Given data =
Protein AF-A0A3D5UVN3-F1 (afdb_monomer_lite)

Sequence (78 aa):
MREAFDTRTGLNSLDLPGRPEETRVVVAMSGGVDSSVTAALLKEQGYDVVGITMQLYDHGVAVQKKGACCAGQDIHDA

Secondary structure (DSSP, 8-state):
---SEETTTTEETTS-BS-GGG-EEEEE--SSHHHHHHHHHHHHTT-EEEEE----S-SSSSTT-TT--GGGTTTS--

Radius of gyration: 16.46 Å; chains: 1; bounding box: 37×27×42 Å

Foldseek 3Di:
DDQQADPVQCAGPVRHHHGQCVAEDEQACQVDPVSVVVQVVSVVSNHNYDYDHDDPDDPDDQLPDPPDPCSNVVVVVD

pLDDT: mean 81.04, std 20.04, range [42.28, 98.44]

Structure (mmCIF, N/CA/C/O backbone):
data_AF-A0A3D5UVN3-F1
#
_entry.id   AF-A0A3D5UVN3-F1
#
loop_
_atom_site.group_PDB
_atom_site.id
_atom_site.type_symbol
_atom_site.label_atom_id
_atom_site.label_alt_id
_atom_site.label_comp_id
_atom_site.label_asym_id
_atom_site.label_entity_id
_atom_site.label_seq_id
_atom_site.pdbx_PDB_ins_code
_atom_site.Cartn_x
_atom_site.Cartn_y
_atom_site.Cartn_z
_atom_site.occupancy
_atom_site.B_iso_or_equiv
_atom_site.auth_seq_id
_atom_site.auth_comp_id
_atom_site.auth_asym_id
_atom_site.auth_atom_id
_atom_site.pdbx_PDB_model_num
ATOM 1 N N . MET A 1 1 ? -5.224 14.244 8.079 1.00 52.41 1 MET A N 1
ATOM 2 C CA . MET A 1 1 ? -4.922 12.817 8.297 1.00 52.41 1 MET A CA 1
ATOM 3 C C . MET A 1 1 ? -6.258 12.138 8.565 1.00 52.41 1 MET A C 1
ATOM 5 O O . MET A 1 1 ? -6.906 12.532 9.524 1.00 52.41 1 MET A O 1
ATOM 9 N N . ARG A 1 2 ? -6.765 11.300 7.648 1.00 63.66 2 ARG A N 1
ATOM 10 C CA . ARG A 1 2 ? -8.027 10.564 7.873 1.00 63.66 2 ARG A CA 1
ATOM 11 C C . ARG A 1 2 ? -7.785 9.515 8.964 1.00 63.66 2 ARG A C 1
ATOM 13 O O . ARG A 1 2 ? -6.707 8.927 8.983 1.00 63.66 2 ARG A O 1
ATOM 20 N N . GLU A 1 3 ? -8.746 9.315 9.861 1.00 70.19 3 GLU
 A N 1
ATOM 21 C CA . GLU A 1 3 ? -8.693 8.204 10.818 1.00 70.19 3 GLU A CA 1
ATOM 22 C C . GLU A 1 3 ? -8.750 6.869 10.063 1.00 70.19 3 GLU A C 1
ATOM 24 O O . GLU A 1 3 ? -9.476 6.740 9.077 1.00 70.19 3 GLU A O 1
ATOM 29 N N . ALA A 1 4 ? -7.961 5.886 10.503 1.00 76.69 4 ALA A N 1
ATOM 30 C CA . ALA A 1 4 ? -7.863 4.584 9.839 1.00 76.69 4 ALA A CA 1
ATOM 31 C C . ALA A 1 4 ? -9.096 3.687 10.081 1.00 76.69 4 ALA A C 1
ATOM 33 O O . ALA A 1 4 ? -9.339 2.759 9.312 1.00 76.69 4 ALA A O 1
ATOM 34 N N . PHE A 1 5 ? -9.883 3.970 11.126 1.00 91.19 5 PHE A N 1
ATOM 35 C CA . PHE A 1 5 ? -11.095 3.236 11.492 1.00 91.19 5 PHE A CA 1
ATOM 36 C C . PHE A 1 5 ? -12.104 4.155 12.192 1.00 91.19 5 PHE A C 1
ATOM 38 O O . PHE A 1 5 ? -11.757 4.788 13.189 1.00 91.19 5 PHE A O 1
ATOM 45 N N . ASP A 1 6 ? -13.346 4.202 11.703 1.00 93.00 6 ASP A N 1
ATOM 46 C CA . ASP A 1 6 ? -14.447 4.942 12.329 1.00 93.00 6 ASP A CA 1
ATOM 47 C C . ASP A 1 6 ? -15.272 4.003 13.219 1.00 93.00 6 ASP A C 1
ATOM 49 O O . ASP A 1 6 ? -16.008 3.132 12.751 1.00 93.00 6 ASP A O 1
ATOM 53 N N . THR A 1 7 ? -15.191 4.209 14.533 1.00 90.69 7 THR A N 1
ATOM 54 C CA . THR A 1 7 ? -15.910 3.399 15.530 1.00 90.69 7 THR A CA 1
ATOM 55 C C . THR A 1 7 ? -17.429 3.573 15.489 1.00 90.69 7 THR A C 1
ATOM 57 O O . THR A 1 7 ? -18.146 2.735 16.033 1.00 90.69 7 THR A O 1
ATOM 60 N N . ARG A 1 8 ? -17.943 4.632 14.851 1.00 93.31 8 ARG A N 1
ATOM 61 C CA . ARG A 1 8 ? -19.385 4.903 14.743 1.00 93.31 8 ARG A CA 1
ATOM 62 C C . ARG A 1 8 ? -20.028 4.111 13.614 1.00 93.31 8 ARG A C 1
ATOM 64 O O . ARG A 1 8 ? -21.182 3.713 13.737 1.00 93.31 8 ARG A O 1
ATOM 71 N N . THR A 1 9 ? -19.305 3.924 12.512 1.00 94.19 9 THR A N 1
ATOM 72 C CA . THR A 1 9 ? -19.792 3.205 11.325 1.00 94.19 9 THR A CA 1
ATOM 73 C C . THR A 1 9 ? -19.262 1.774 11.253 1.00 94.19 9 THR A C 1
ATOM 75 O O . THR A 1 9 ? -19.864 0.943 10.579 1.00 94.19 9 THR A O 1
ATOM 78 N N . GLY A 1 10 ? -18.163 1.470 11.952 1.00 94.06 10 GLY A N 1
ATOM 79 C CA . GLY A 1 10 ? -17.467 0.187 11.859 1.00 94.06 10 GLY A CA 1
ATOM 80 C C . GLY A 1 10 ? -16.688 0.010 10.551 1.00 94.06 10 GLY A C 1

What you will do = Copy the records above exactly.

Solution for this problem =
Protein AF-A0A3D5UVN3-F1 (afdb_monomer_lite)

Sequence (78 aa):
MREAFDTRTGLNSLDLPGRPEETRVVVAMSGGVDSSVTAALLKEQGYDVVGITMQLYDHGVAVQKKGACCAGQDIHDA

Secondary structure (DSSP, 8-state):
---SEETTTTEETTS-BS-GGG-EEEEE--SSHHHHHHHHHHHHTT-EEEEE----S-SSSSTT-TT--GGGTTTS--

Radius of gyration: 16.46 Å; chains: 1; bounding box: 37×27×42 Å

Foldseek 3Di:
DDQQADPVQCAGPVRHHHGQCVAEDEQACQVDPVSVVVQVVSVVSNHNYDYDHDDPDDPDDQLPDPPDPCSNVVVVVD

pLDDT: mean 81.04, std 20.04, range [42.28, 98.44]

Structure (mmCIF, N/CA/C/O backbone):
data_AF-A0A3D5UVN3-F1
#
_entry.id   AF-A0A3D5UVN3-F1
#
loop_
_atom_site.group_PDB
_atom_site.id
_atom_site.type_symbol
_atom_site.label_atom_id
_atom_site.label_alt_id
_atom_site.label_comp_id
_atom_site.label_asym_id
_atom_site.label_entity_id
_atom_site.label_seq_id
_atom_site.pdbx_PDB_ins_code
_atom_site.Cartn_x
_atom_site.Cartn_y
_atom_site.Cartn_z
_atom_site.occupancy
_atom_site.B_iso_or_equiv
_atom_site.auth_seq_id
_atom_site.auth_comp_id
_atom_site.auth_asym_id
_atom_site.auth_atom_id
_atom_site.pdbx_PDB_model_num
ATOM 1 N N . MET A 1 1 ? -5.224 14.244 8.079 1.00 52.41 1 MET A N 1
ATOM 2 C CA . MET A 1 1 ? -4.922 12.817 8.297 1.00 52.41 1 MET A CA 1
ATOM 3 C C . MET A 1 1 ? -6.258 12.138 8.565 1.00 52.41 1 MET A C 1
ATOM 5 O O . MET A 1 1 ? -6.906 12.532 9.524 1.00 52.41 1 MET A O 1
ATOM 9 N N . ARG A 1 2 ? -6.765 11.300 7.648 1.00 63.66 2 ARG A N 1
ATOM 10 C CA . ARG A 1 2 ? -8.027 10.564 7.873 1.00 63.66 2 ARG A CA 1
ATOM 11 C C . ARG A 1 2 ? -7.785 9.515 8.964 1.00 63.66 2 ARG A C 1
ATOM 13 O O . ARG A 1 2 ? -6.707 8.927 8.983 1.00 63.66 2 ARG A O 1
ATOM 20 N N . GLU A 1 3 ? -8.746 9.315 9.861 1.00 70.19 3 GLU
 A N 1
ATOM 21 C CA . GLU A 1 3 ? -8.693 8.204 10.818 1.00 70.19 3 GLU A CA 1
ATOM 22 C C . GLU A 1 3 ? -8.750 6.869 10.063 1.00 70.19 3 GLU A C 1
ATOM 24 O O . GLU A 1 3 ? -9.476 6.740 9.077 1.00 70.19 3 GLU A O 1
ATOM 29 N N . ALA A 1 4 ? -7.961 5.886 10.503 1.00 76.69 4 ALA A N 1
ATOM 30 C CA . ALA A 1 4 ? -7.863 4.584 9.839 1.00 76.69 4 ALA A CA 1
ATOM 31 C C . ALA A 1 4 ? -9.096 3.687 10.081 1.00 76.69 4 ALA A C 1
ATOM 33 O O . ALA A 1 4 ? -9.339 2.759 9.312 1.00 76.69 4 ALA A O 1
ATOM 34 N N . PHE A 1 5 ? -9.883 3.970 11.126 1.00 91.19 5 PHE A N 1
ATOM 35 C CA . PHE A 1 5 ? -11.095 3.236 11.492 1.00 91.19 5 PHE A CA 1
ATOM 36 C C . PHE A 1 5 ? -12.104 4.155 12.192 1.00 91.19 5 PHE A C 1
ATOM 38 O O . PHE A 1 5 ? -11.757 4.788 13.189 1.00 91.19 5 PHE A O 1
ATOM 45 N N . ASP A 1 6 ? -13.346 4.202 11.703 1.00 93.00 6 ASP A N 1
ATOM 46 C CA . ASP A 1 6 ? -14.447 4.942 12.329 1.00 93.00 6 ASP A CA 1
ATOM 47 C C . ASP A 1 6 ? -15.272 4.003 13.219 1.00 93.00 6 ASP A C 1
ATOM 49 O O . ASP A 1 6 ? -16.008 3.132 12.751 1.00 93.00 6 ASP A O 1
ATOM 53 N N . THR A 1 7 ? -15.191 4.209 14.533 1.00 90.69 7 THR A N 1
ATOM 54 C CA . THR A 1 7 ? -15.910 3.399 15.530 1.00 90.69 7 THR A CA 1
ATOM 55 C C . THR A 1 7 ? -17.429 3.573 15.489 1.00 90.69 7 THR A C 1
ATOM 57 O O . THR A 1 7 ? -18.146 2.735 16.033 1.00 90.69 7 THR A O 1
ATOM 60 N N . ARG A 1 8 ? -17.943 4.632 14.851 1.00 93.31 8 ARG A N 1
ATOM 61 C CA . ARG A 1 8 ? -19.385 4.903 14.743 1.00 93.31 8 ARG A CA 1
ATOM 62 C C . ARG A 1 8 ? -20.028 4.111 13.614 1.00 93.31 8 ARG A C 1
ATOM 64 O O . ARG A 1 8 ? -21.182 3.713 13.737 1.00 93.31 8 ARG A O 1
ATOM 71 N N . THR A 1 9 ? -19.305 3.924 12.512 1.00 94.19 9 THR A N 1
ATOM 72 C CA . THR A 1 9 ? -19.792 3.205 11.325 1.00 94.19 9 THR A CA 1
ATOM 73 C C . THR A 1 9 ? -19.262 1.774 11.253 1.00 94.19 9 THR A C 1
ATOM 75 O O . THR A 1 9 ? -19.864 0.943 10.579 1.00 94.19 9 THR A O 1
ATOM 78 N N . GLY A 1 10 ? -18.163 1.470 11.952 1.00 94.06 10 GLY A N 1
ATOM 79 C CA . GLY A 1 10 ? -17.467 0.187 11.859 1.00 94.06 10 GLY A CA 1
ATOM 80 C C . GLY A 1 10 ? -16.688 0.010 10.551 1.00 94.06 10 GLY A C 1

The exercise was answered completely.